Items from a data source:
***
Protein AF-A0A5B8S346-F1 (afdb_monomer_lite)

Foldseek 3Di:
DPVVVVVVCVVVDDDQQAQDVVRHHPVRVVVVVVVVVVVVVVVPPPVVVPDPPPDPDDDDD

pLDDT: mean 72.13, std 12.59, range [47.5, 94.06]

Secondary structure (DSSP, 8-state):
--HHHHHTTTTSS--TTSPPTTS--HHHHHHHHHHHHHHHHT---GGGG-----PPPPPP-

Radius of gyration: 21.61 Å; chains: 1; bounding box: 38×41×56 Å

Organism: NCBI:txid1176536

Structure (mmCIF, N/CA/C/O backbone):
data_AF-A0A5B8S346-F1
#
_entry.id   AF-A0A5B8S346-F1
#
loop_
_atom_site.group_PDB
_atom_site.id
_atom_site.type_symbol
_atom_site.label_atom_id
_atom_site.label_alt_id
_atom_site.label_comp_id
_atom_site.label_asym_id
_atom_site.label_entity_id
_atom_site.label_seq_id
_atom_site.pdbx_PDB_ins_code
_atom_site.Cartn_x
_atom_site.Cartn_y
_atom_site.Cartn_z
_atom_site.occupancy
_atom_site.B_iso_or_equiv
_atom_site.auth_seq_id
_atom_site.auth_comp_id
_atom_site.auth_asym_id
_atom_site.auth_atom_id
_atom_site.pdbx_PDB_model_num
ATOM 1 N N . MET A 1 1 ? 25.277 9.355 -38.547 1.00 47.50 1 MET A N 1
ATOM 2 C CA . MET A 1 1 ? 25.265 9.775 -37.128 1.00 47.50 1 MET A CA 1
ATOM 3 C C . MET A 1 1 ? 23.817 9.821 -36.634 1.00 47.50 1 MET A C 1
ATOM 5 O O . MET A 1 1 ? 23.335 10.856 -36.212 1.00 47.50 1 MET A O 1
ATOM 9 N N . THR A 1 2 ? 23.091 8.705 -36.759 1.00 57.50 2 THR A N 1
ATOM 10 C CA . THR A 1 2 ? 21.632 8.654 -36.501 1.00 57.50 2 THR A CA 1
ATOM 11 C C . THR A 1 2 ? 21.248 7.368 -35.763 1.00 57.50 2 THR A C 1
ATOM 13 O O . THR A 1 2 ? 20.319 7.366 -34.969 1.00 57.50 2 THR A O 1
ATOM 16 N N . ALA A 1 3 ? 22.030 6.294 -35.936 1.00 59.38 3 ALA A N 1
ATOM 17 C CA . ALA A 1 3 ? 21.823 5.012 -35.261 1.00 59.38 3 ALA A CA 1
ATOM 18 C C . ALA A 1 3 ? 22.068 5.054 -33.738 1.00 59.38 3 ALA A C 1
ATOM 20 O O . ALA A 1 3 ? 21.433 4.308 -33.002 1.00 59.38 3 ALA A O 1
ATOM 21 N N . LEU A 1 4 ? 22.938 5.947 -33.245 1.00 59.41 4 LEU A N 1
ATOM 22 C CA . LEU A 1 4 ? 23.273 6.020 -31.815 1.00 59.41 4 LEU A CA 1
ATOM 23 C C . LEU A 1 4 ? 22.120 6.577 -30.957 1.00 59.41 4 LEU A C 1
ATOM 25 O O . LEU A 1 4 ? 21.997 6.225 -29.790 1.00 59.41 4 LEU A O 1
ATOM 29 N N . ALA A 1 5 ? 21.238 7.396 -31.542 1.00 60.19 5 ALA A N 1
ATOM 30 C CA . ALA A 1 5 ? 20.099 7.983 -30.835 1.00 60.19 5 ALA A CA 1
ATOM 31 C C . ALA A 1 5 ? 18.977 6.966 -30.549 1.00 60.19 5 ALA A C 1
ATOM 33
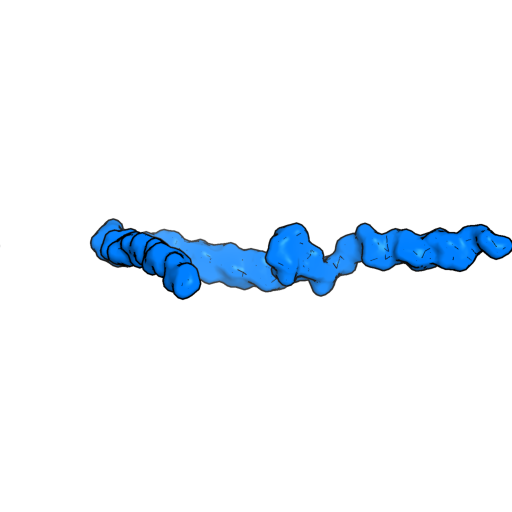 O O . ALA A 1 5 ? 18.245 7.123 -29.577 1.00 60.19 5 ALA A O 1
ATOM 34 N N . ALA A 1 6 ? 18.858 5.904 -31.354 1.00 60.22 6 ALA A N 1
ATOM 35 C CA . ALA A 1 6 ? 17.805 4.900 -31.192 1.00 60.22 6 ALA A CA 1
ATOM 36 C C . ALA A 1 6 ? 18.029 3.986 -29.971 1.00 60.22 6 ALA A C 1
ATOM 38 O O . ALA A 1 6 ? 17.067 3.539 -29.353 1.00 60.22 6 ALA A O 1
ATOM 39 N N . VAL A 1 7 ? 19.287 3.754 -29.580 1.00 60.91 7 VAL A N 1
ATOM 40 C CA . VAL A 1 7 ? 19.638 2.904 -28.424 1.00 60.91 7 VAL A CA 1
ATOM 41 C C . VAL A 1 7 ? 19.366 3.617 -27.092 1.00 60.91 7 VAL A C 1
ATOM 43 O O . VAL A 1 7 ? 19.082 2.972 -26.090 1.00 60.91 7 VAL A O 1
ATOM 46 N N . ALA A 1 8 ? 19.365 4.953 -27.071 1.00 59.34 8 ALA A N 1
ATOM 47 C CA . ALA A 1 8 ? 19.048 5.723 -25.866 1.00 59.34 8 ALA A CA 1
ATOM 48 C C . ALA A 1 8 ? 17.558 5.650 -25.467 1.00 59.34 8 ALA A C 1
ATOM 50 O O . ALA A 1 8 ? 17.213 5.977 -24.335 1.00 59.34 8 ALA A O 1
ATOM 51 N N . LEU A 1 9 ? 16.673 5.203 -26.370 1.00 55.88 9 LEU A N 1
ATOM 52 C CA . LEU A 1 9 ? 15.231 5.119 -26.116 1.00 55.88 9 LEU A CA 1
ATOM 53 C C . LEU A 1 9 ? 14.788 3.764 -25.540 1.00 55.88 9 LEU A C 1
ATOM 55 O O . LEU A 1 9 ? 13.699 3.671 -24.976 1.00 55.88 9 LEU A O 1
ATOM 59 N N . THR A 1 10 ? 15.624 2.721 -25.623 1.00 57.41 10 THR A N 1
ATOM 60 C CA . THR A 1 10 ? 15.301 1.390 -25.072 1.00 57.41 10 THR A CA 1
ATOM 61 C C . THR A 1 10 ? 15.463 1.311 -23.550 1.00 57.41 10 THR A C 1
***
_Required action_:
Your answer should be the lines above, from the line containing "ATOM 55 O O" up to and including the line containing "ATOM 60 C CA", reproduced exactly and with nothing else.

_Result of the exercise_:
ATOM 55 O O . LEU A 1 9 ? 13.699 3.671 -24.976 1.00 55.88 9 LEU A O 1
ATOM 59 N N . THR A 1 10 ? 15.624 2.721 -25.623 1.00 57.41 10 THR A N 1
ATOM 60 C CA . THR A 1 10 ? 15.301 1.390 -25.072 1.00 57.41 10 THR A CA 1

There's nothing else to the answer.